** Record extracts follows **
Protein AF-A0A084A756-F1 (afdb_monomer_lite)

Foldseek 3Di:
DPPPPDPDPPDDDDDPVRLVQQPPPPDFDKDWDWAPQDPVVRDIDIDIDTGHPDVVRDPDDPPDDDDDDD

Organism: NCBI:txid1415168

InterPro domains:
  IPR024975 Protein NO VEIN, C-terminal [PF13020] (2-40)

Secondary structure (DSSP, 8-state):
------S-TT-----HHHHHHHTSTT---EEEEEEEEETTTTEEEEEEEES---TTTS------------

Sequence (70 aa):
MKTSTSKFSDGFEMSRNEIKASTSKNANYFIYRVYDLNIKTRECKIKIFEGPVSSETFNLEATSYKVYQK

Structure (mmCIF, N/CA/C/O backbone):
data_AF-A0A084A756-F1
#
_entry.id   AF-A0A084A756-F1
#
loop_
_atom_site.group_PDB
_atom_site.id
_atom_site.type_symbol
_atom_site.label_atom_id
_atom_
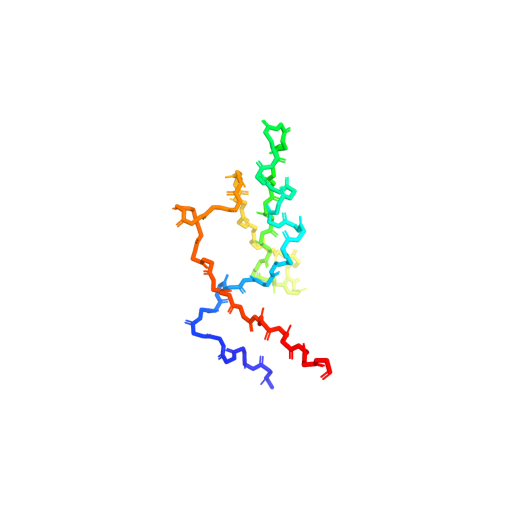site.label_alt_id
_atom_site.label_comp_id
_atom_site.label_asym_id
_atom_site.label_entity_id
_atom_site.label_seq_id
_atom_site.pdbx_PDB_ins_code
_atom_site.Cartn_x
_atom_site.Cartn_y
_atom_site.Cartn_z
_atom_site.occupancy
_atom_site.B_iso_or_equiv
_atom_site.auth_seq_id
_atom_site.auth_comp_id
_atom_site.auth_asym_id
_atom_site.auth_atom_id
_atom_site.pdbx_PDB_model_num
ATOM 1 N N . MET A 1 1 ? -18.831 -12.324 11.445 1.00 32.66 1 MET A N 1
ATOM 2 C CA . MET A 1 1 ? -17.502 -11.683 11.529 1.00 32.66 1 MET A CA 1
ATOM 3 C C . MET A 1 1 ? -16.666 -12.244 10.386 1.00 32.66 1 MET A C 1
ATOM 5 O O . MET A 1 1 ? -16.388 -13.432 10.408 1.00 32.66 1 MET A O 1
ATOM 9 N N . LYS A 1 2 ? -16.391 -11.472 9.324 1.00 32.16 2 LYS A N 1
ATOM 10 C CA . LYS A 1 2 ? -15.527 -11.943 8.227 1.00 32.16 2 LYS A CA 1
ATOM 11 C C . LYS A 1 2 ? -14.082 -11.772 8.695 1.00 32.16 2 LYS A C 1
ATOM 13 O O . LYS A 1 2 ? -13.527 -10.689 8.572 1.00 32.16 2 LYS A O 1
ATOM 18 N N . THR A 1 3 ? -13.538 -12.787 9.356 1.00 37.59 3 THR A N 1
ATOM 19 C CA . THR A 1 3 ? -12.132 -12.816 9.765 1.00 37.59 3 THR A CA 1
ATOM 20 C C . THR A 1 3 ? -11.288 -13.044 8.522 1.00 37.59 3 THR A C 1
ATOM 22 O O . THR A 1 3 ? -11.431 -14.079 7.872 1.00 37.59 3 THR A O 1
ATOM 25 N N . SER A 1 4 ? -10.449 -12.074 8.166 1.00 45.72 4 SER A N 1
ATOM 26 C CA . SER A 1 4 ? -9.452 -12.214 7.109 1.00 45.72 4 SER A CA 1
ATOM 27 C C . SER A 1 4 ? -8.560 -13.405 7.460 1.00 45.72 4 SER A C 1
ATOM 29 O O . SER A 1 4 ? -7
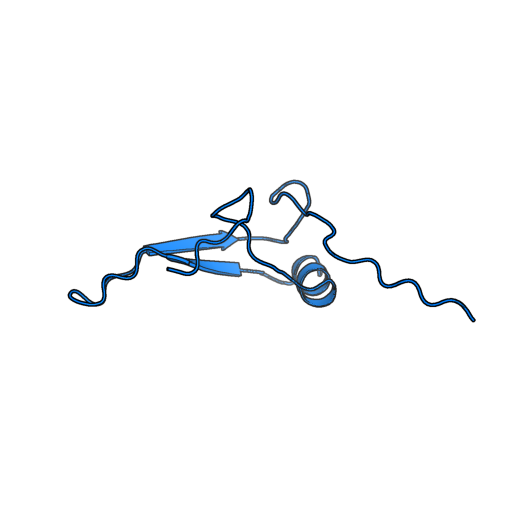.756 -13.342 8.383 1.00 45.72 4 SER A O 1
ATOM 31 N N . THR A 1 5 ? -8.719 -14.518 6.751 1.00 48.22 5 THR A N 1
ATOM 32 C CA . THR A 1 5 ? -7.879 -15.722 6.846 1.00 48.22 5 THR A CA 1
ATOM 33 C C . THR A 1 5 ? -6.512 -15.519 6.178 1.00 48.22 5 THR A C 1
ATOM 35 O O . THR A 1 5 ? -5.926 -16.463 5.653 1.00 48.22 5 THR A O 1
ATOM 38 N N . SER A 1 6 ? -6.000 -14.286 6.142 1.00 49.00 6 SER A N 1
ATOM 39 C CA . SER A 1 6 ? -4.680 -13.973 5.604 1.00 49.00 6 SER A CA 1
ATOM 40 C C . SER A 1 6 ? -3.649 -14.075 6.726 1.00 49.00 6 SER A C 1
ATOM 42 O O . SER A 1 6 ? -3.795 -13.460 7.780 1.00 49.00 6 SER A O 1
ATOM 44 N N . LYS A 1 7 ? -2.572 -14.838 6.493 1.00 50.25 7 LYS A N 1
ATOM 45 C CA . LYS A 1 7 ? -1.410 -14.965 7.402 1.00 50.25 7 LYS A CA 1
ATOM 46 C C . LYS A 1 7 ? -0.781 -13.618 7.787 1.00 50.25 7 LYS A C 1
ATOM 48 O O . LYS A 1 7 ? -0.051 -13.544 8.768 1.00 50.25 7 LYS A O 1
ATOM 53 N N . PHE A 1 8 ? -1.105 -12.565 7.043 1.00 53.72 8 PHE A N 1
ATOM 54 C CA . PHE A 1 8 ? -0.774 -11.185 7.340 1.00 53.72 8 PHE A CA 1
ATOM 55 C C . PHE A 1 8 ? -2.085 -10.406 7.483 1.00 53.72 8 PHE A C 1
ATOM 57 O O . PHE A 1 8 ? -2.763 -10.132 6.491 1.00 53.72 8 PHE A O 1
ATOM 64 N N . SER A 1 9 ? -2.444 -10.030 8.714 1.00 54.53 9 SER A N 1
ATOM 65 C CA . SER A 1 9 ? -3.563 -9.109 9.005 1.00 54.53 9 SER A CA 1
ATOM 66 C C . SER A 1 9 ? -3.362 -7.722 8.381 1.00 54.53 9 SER A C 1
ATOM 68 O O . SER A 1 9 ? -4.279 -6.903 8.344 1.00 54.53 9 SER A O 1
ATOM 70 N N . ASP A 1 10 ? -2.142 -7.483 7.897 1.00 62.38 10 ASP A N 1
ATOM 71 C CA . ASP A 1 10 ? -1.651 -6.225 7.371 1.00 62.38 10 ASP A CA 1
ATOM 72 C C . ASP A 1 10 ? -1.418 -6.195 5.861 1.00 62.38 10 ASP A C 1
ATOM 74 O O . ASP A 1 10 ? -1.061 -5.145 5.325 1.00 62.38 10 ASP A O 1
ATOM 78 N N . GLY A 1 11 ? -1.641 -7.322 5.180 1.00 65.69 11 GLY A N 1
ATOM 79 C CA . GLY A 1 11 ? -1.517 -7.410 3.731 1.00 65.69 11 GLY A CA 1
ATOM 80 C C . GLY A 1 11 ? -2.638 -6.650 3.024 1.00 65.69 11 GLY A C 1
ATOM 81 O O . GLY A 1 11 ? -3.802 -6.737 3.412 1.00 65.69 11 GLY A O 1
ATOM 82 N N . PHE A 1 12 ? -2.284 -5.918 1.972 1.00 72.69 12 PHE A N 1
ATOM 83 C CA . PHE A 1 12 ? -3.225 -5.353 1.011 1.00 72.69 12 PHE A CA 1
ATOM 84 C C . PHE A 1 12 ? -2.922 -5.934 -0.367 1.00 72.69 12 PHE A C 1
ATOM 86 O O . PHE A 1 12 ? -1.768 -6.198 -0.705 1.00 72.69 12 PHE A O 1
ATOM 93 N N . GLU A 1 13 ? -3.967 -6.158 -1.155 1.00 73.44 13 GLU A N 1
ATOM 94 C CA . GLU A 1 13 ? -3.811 -6.621 -2.527 1.00 73.44 13 GLU A CA 1
ATOM 95 C C . GLU A 1 13 ? -3.533 -5.428 -3.436 1.00 73.44 13 GLU A C 1
ATOM 97 O O . GLU A 1 13 ? -4.173 -4.383 -3.329 1.00 73.44 13 GLU A O 1
ATOM 102 N N . MET A 1 14 ? -2.572 -5.596 -4.337 1.00 72.44 14 MET A N 1
ATOM 103 C CA . MET A 1 14 ? -2.214 -4.595 -5.328 1.00 72.44 14 MET A CA 1
ATOM 104 C C . MET A 1 14 ? -2.001 -5.290 -6.671 1.00 72.44 14 MET A C 1
ATOM 106 O O . MET A 1 14 ? -1.361 -6.342 -6.763 1.00 72.44 14 MET A O 1
ATOM 110 N N . SER A 1 15 ? -2.557 -4.722 -7.735 1.00 75.44 15 SER A N 1
ATOM 111 C CA . SER A 1 15 ? -2.396 -5.246 -9.085 1.00 75.44 15 SER A CA 1
ATOM 112 C C . SER A 1 15 ? -0.977 -5.015 -9.609 1.00 75.44 15 SER A C 1
ATOM 114 O O . SER A 1 15 ? -0.270 -4.085 -9.218 1.00 75.44 15 SER A O 1
ATOM 116 N N . ARG A 1 16 ? -0.559 -5.821 -10.594 1.00 74.06 16 ARG A N 1
ATOM 117 C CA . ARG A 1 16 ? 0.742 -5.630 -11.262 1.00 74.06 16 ARG A CA 1
ATOM 118 C C . ARG A 1 16 ? 0.894 -4.242 -11.894 1.00 74.06 16 ARG A C 1
ATOM 120 O O . ARG A 1 16 ? 2.017 -3.760 -12.004 1.00 74.06 16 ARG A O 1
ATOM 127 N N . ASN A 1 17 ? -0.201 -3.621 -12.332 1.00 78.25 17 ASN A N 1
ATOM 128 C CA . ASN A 1 17 ? -0.161 -2.281 -12.917 1.00 78.25 17 ASN A CA 1
ATOM 129 C C . ASN A 1 17 ? 0.094 -1.210 -11.849 1.00 78.25 17 ASN A C 1
ATOM 131 O O . ASN A 1 17 ? 0.896 -0.314 -12.090 1.00 78.25 17 ASN A O 1
ATOM 135 N N . GLU A 1 18 ? -0.520 -1.334 -10.671 1.00 74.00 18 GLU A N 1
ATOM 136 C CA . GLU A 1 18 ? -0.280 -0.434 -9.534 1.00 74.00 18 GLU A CA 1
ATOM 137 C C . GLU A 1 18 ? 1.157 -0.557 -9.012 1.00 74.00 18 GLU A C 1
ATOM 139 O O . GLU A 1 18 ? 1.816 0.461 -8.803 1.00 74.00 18 GLU A O 1
ATOM 144 N N . ILE A 1 19 ? 1.698 -1.782 -8.932 1.00 77.88 19 ILE A N 1
ATOM 145 C CA . ILE A 1 19 ? 3.111 -2.002 -8.579 1.00 77.88 19 ILE A CA 1
ATOM 146 C C . ILE A 1 19 ? 4.025 -1.304 -9.597 1.00 77.88 19 ILE A C 1
ATOM 148 O O . ILE A 1 19 ? 4.890 -0.524 -9.208 1.00 77.88 19 ILE A O 1
ATOM 152 N N . LYS A 1 20 ? 3.798 -1.498 -10.905 1.00 77.69 20 LYS A N 1
ATOM 153 C CA . LYS A 1 20 ? 4.589 -0.832 -11.959 1.00 77.69 20 LYS A CA 1
ATOM 154 C C . LYS A 1 20 ? 4.495 0.693 -11.910 1.00 77.69 20 LYS A C 1
ATOM 156 O O . LYS A 1 20 ? 5.499 1.360 -12.149 1.00 77.69 20 LYS A O 1
ATOM 161 N N . ALA A 1 21 ? 3.312 1.238 -11.625 1.00 76.62 21 ALA A N 1
ATOM 162 C CA . ALA A 1 21 ? 3.120 2.676 -11.472 1.00 76.62 21 ALA A CA 1
ATOM 163 C C . ALA A 1 21 ? 3.939 3.215 -10.289 1.00 76.62 21 ALA A C 1
ATOM 165 O O . ALA A 1 21 ? 4.592 4.250 -10.430 1.00 76.62 21 ALA A O 1
ATOM 166 N N . SER A 1 22 ? 3.986 2.467 -9.179 1.00 75.31 22 SER A N 1
ATOM 167 C CA . SER A 1 22 ? 4.800 2.818 -8.010 1.00 75.31 22 SER A CA 1
ATOM 168 C C . SER A 1 22 ? 6.304 2.827 -8.305 1.00 75.31 22 SER A C 1
ATOM 170 O O . SER A 1 22 ? 7.012 3.686 -7.800 1.00 75.31 22 SER A O 1
ATOM 172 N N . THR A 1 23 ? 6.801 1.920 -9.157 1.00 73.56 23 THR A N 1
ATOM 173 C CA . THR A 1 23 ? 8.233 1.816 -9.512 1.00 73.56 23 THR A CA 1
ATOM 174 C C . THR A 1 23 ? 8.659 2.782 -10.625 1.00 73.56 23 THR A C 1
ATOM 176 O O . THR A 1 23 ? 9.824 2.802 -11.026 1.00 73.56 23 THR A O 1
ATOM 179 N N . SER A 1 24 ? 7.736 3.567 -11.187 1.00 76.94 24 SER A N 1
ATOM 180 C CA . SER A 1 24 ? 8.086 4.506 -12.253 1.00 76.94 24 SER A CA 1
ATOM 181 C C . SER A 1 24 ? 9.018 5.604 -11.716 1.00 76.94 24 SER A C 1
ATOM 183 O O . SER A 1 24 ? 8.775 6.173 -10.657 1.00 76.94 24 SER A O 1
ATOM 185 N N . LYS A 1 25 ? 10.109 5.891 -12.446 1.00 60.88 25 LYS A N 1
ATOM 186 C CA . LYS A 1 25 ? 11.282 6.679 -11.994 1.00 60.88 25 LYS A CA 1
ATOM 187 C C . LYS A 1 25 ? 11.001 8.083 -11.421 1.00 60.88 25 LYS A C 1
ATOM 189 O O . LYS A 1 25 ? 11.917 8.659 -10.854 1.00 60.88 25 LYS A O 1
ATOM 194 N N . ASN A 1 26 ? 9.781 8.607 -11.553 1.00 62.75 26 ASN A N 1
ATOM 195 C CA . ASN A 1 26 ? 9.374 9.938 -11.091 1.00 62.75 26 ASN A CA 1
ATOM 196 C C . ASN A 1 26 ? 8.046 9.937 -10.303 1.00 62.75 26 ASN A C 1
ATOM 198 O O . ASN A 1 26 ? 7.468 11.003 -10.090 1.00 62.75 26 ASN A O 1
ATOM 202 N N . ALA A 1 27 ? 7.513 8.776 -9.913 1.00 65.06 27 ALA A N 1
ATOM 203 C CA . ALA A 1 27 ? 6.281 8.732 -9.133 1.00 65.06 27 ALA A CA 1
ATOM 204 C C . ALA A 1 27 ? 6.593 8.782 -7.635 1.00 65.06 27 ALA A C 1
ATOM 206 O O . ALA A 1 27 ? 7.091 7.816 -7.061 1.00 65.06 27 ALA A O 1
ATOM 207 N N . ASN A 1 28 ? 6.228 9.890 -6.991 1.00 72.19 28 ASN A N 1
ATOM 208 C CA . ASN A 1 28 ? 6.091 9.927 -5.538 1.00 72.19 28 ASN A CA 1
ATOM 209 C C . ASN A 1 28 ? 4.845 9.116 -5.168 1.00 72.19 28 ASN A C 1
ATOM 211 O O . ASN A 1 28 ? 3.725 9.631 -5.174 1.00 72.19 28 ASN A O 1
ATOM 215 N N . TYR A 1 29 ? 5.038 7.817 -4.953 1.00 77.62 29 TYR A N 1
ATOM 216 C CA . TYR A 1 29 ? 3.962 6.902 -4.606 1.00 77.62 29 TYR A CA 1
ATOM 217 C C . TYR A 1 29 ? 3.777 6.874 -3.088 1.00 77.62 29 TYR A C 1
ATOM 219 O O . TYR A 1 29 ? 4.726 6.632 -2.342 1.00 77.62 29 TYR A O 1
ATOM 227 N N . PHE A 1 30 ? 2.547 7.126 -2.642 1.00 80.50 30 PHE A N 1
ATOM 228 C CA . PHE A 1 30 ? 2.174 7.104 -1.232 1.00 80.50 30 PHE A CA 1
ATOM 229 C C . PHE A 1 30 ? 1.031 6.121 -1.019 1.00 80.50 30 PHE A C 1
ATOM 231 O O . PHE A 1 30 ? 0.005 6.188 -1.698 1.00 80.50 30 PHE A O 1
ATOM 238 N N . ILE A 1 31 ? 1.191 5.234 -0.041 1.00 80.75 31 ILE A N 1
ATOM 239 C CA . ILE A 1 31 ? 0.141 4.307 0.378 1.00 80.75 31 ILE A CA 1
ATOM 240 C C . ILE A 1 31 ? -0.383 4.773 1.725 1.00 80.75 31 ILE A C 1
ATOM 242 O O . ILE A 1 31 ? 0.340 4.777 2.722 1.00 80.75 31 ILE A O 1
ATOM 246 N N . TYR A 1 32 ? -1.663 5.131 1.754 1.00 82.69 32 TYR A N 1
ATOM 247 C CA . TYR A 1 32 ? -2.371 5.493 2.973 1.00 82.69 32 TYR A CA 1
ATOM 248 C C . TYR A 1 32 ? -3.157 4.289 3.465 1.00 82.69 32 TYR A C 1
ATOM 250 O O . TYR A 1 32 ? -4.181 3.916 2.894 1.00 82.69 32 TYR A O 1
ATOM 258 N N . ARG A 1 33 ? -2.691 3.684 4.554 1.00 82.06 33 ARG A N 1
ATOM 259 C CA . ARG A 1 33 ? -3.421 2.615 5.224 1.00 82.06 33 ARG A CA 1
ATOM 260 C C . ARG A 1 33 ? -4.199 3.188 6.395 1.00 82.06 33 ARG A C 1
ATOM 262 O O . ARG A 1 33 ? -3.613 3.540 7.416 1.00 82.06 33 ARG A O 1
ATOM 269 N N . VAL A 1 34 ? -5.516 3.261 6.243 1.00 83.50 34 VAL A N 1
ATOM 270 C CA . VAL A 1 34 ? -6.437 3.654 7.316 1.00 83.50 34 VAL A CA 1
ATOM 271 C C . VAL A 1 34 ? -6.848 2.409 8.101 1.00 83.50 34 VAL A C 1
ATOM 273 O O . VAL A 1 34 ? -7.248 1.406 7.513 1.00 83.50 34 VAL A O 1
ATOM 276 N N . TYR A 1 35 ? -6.734 2.458 9.424 1.00 82.44 35 TYR A N 1
ATOM 277 C CA . TYR A 1 35 ? -7.088 1.368 10.335 1.00 82.44 35 TYR A CA 1
ATOM 278 C C . TYR A 1 35 ? -7.609 1.922 11.670 1.00 82.44 35 TYR A C 1
ATOM 280 O O . TYR A 1 35 ? -7.613 3.135 11.887 1.00 82.44 35 TYR A O 1
ATOM 288 N N . ASP A 1 36 ? -8.096 1.042 12.550 1.00 83.81 36 ASP A N 1
ATOM 289 C CA . ASP A 1 36 ? -8.666 1.404 13.859 1.00 83.81 36 ASP A CA 1
ATOM 290 C C . ASP A 1 36 ? -9.726 2.524 13.785 1.00 83.81 36 ASP A C 1
ATOM 292 O O . ASP A 1 36 ? -9.708 3.469 14.573 1.00 83.81 36 ASP A O 1
ATOM 296 N N . LEU A 1 37 ? -10.654 2.442 12.823 1.00 86.06 37 LEU A N 1
ATOM 297 C CA . LEU A 1 37 ? -11.758 3.399 12.725 1.00 86.06 37 LEU A CA 1
ATOM 298 C C . LEU A 1 37 ? -12.703 3.249 13.928 1.00 86.06 37 LEU A C 1
ATOM 300 O O . LEU A 1 37 ? -13.424 2.258 14.056 1.00 86.06 37 LEU A O 1
ATOM 304 N N . ASN A 1 38 ? -12.755 4.273 14.774 1.00 87.88 38 ASN A N 1
ATOM 305 C CA . ASN A 1 38 ? -13.724 4.397 15.849 1.00 87.88 38 ASN A CA 1
ATOM 306 C C . ASN A 1 38 ? -14.967 5.138 15.342 1.00 87.88 38 ASN A C 1
ATOM 308 O O . ASN A 1 38 ? -14.977 6.355 15.184 1.00 87.88 38 ASN A O 1
ATOM 312 N N . ILE A 1 39 ? -16.054 4.400 15.119 1.00 87.12 39 ILE A N 1
ATOM 313 C CA . ILE A 1 39 ? -17.313 4.940 14.577 1.00 87.12 39 ILE A CA 1
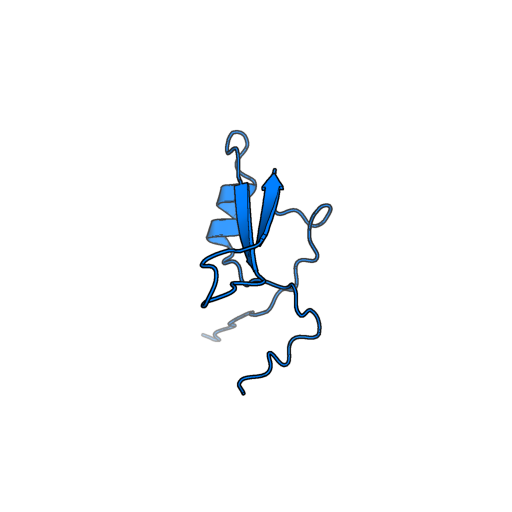
ATOM 314 C C . ILE A 1 39 ? -17.942 5.985 15.518 1.00 87.12 39 ILE A C 1
ATOM 316 O O . ILE A 1 39 ? -18.610 6.907 15.055 1.00 87.12 39 ILE A O 1
ATOM 320 N N . LYS A 1 40 ? -17.724 5.863 16.836 1.00 88.62 40 LYS A N 1
ATOM 321 C CA . LYS A 1 40 ? -18.314 6.767 17.834 1.00 88.62 40 LYS
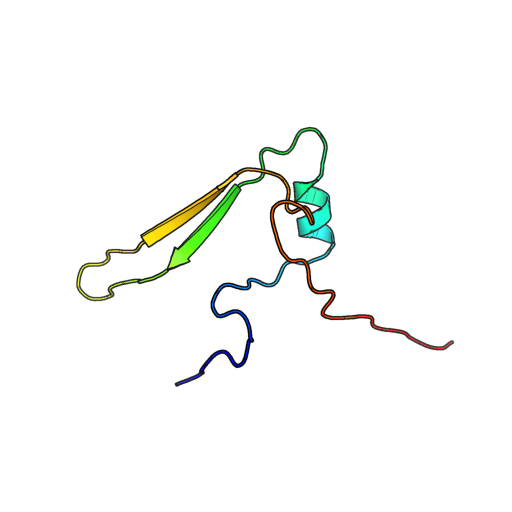 A CA 1
ATOM 322 C C . LYS A 1 40 ? -17.586 8.106 17.899 1.00 88.62 40 LYS A C 1
ATOM 324 O O . LYS A 1 40 ? -18.246 9.137 17.947 1.00 88.62 40 LYS A O 1
ATOM 329 N N . THR A 1 41 ? -16.252 8.094 17.892 1.00 89.62 41 THR A N 1
ATOM 330 C CA . THR A 1 41 ? -15.440 9.324 17.943 1.00 89.62 41 THR A CA 1
ATOM 331 C C . THR A 1 41 ? -15.101 9.875 16.558 1.00 89.62 41 THR A C 1
ATOM 333 O O . THR A 1 41 ? -14.630 11.000 16.450 1.00 89.62 41 THR A O 1
ATOM 336 N N . ARG A 1 42 ? -15.387 9.113 15.489 1.00 86.44 42 ARG A N 1
ATOM 337 C CA . ARG A 1 42 ? -14.963 9.373 14.098 1.00 86.44 42 ARG A CA 1
ATOM 338 C C . ARG A 1 42 ? -13.445 9.488 13.935 1.00 86.44 42 ARG A C 1
ATOM 340 O O . ARG A 1 42 ? -12.967 10.041 12.949 1.00 86.44 42 ARG A O 1
ATOM 347 N N . GLU A 1 43 ? -12.689 8.941 14.878 1.00 89.12 43 GLU A N 1
ATOM 348 C CA . GLU A 1 43 ? -11.233 8.914 14.824 1.00 89.12 43 GLU A CA 1
ATOM 349 C C . GLU A 1 43 ? -10.760 7.670 14.078 1.00 89.12 43 GLU A C 1
ATOM 351 O O . GLU A 1 43 ? -11.361 6.600 14.170 1.00 89.12 43 GLU A O 1
ATOM 356 N N . CYS A 1 44 ? -9.664 7.799 13.343 1.00 86.69 44 CYS A N 1
ATOM 357 C CA . CYS A 1 44 ? -8.995 6.677 12.705 1.00 86.69 44 CYS A CA 1
ATOM 358 C C . CYS A 1 44 ? -7.484 6.878 12.768 1.00 86.69 44 CYS A C 1
ATOM 360 O O . CYS A 1 44 ? -6.997 8.002 12.911 1.00 86.69 44 CYS A O 1
ATOM 362 N N . LYS A 1 45 ? -6.739 5.780 12.659 1.00 86.38 45 LYS A N 1
ATOM 363 C CA . LYS A 1 45 ? -5.285 5.815 12.532 1.00 86.38 45 LYS A CA 1
ATOM 364 C C . LYS A 1 45 ? -4.912 5.673 11.067 1.00 86.38 45 LYS A C 1
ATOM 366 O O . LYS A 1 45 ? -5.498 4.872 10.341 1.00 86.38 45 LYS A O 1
** End of Record extracts **
*About this exercise*:
Beginning at the line with "ATOM 248 C C" and stopping after the line with "ATOM 258 N N", please write out every line of the data above exactly and nothing else.

*Solution for this exercise*:
ATOM 248 C C . TYR A 1 32 ? -3.157 4.289 3.465 1.00 82.69 32 TYR A C 1
ATOM 250 O O . TYR A 1 32 ? -4.181 3.916 2.894 1.00 82.69 32 TYR A O 1
ATOM 258 N N . ARG A 1 33 ? -2.691 3.684 4.554 1.00 82.06 33 ARG A N 1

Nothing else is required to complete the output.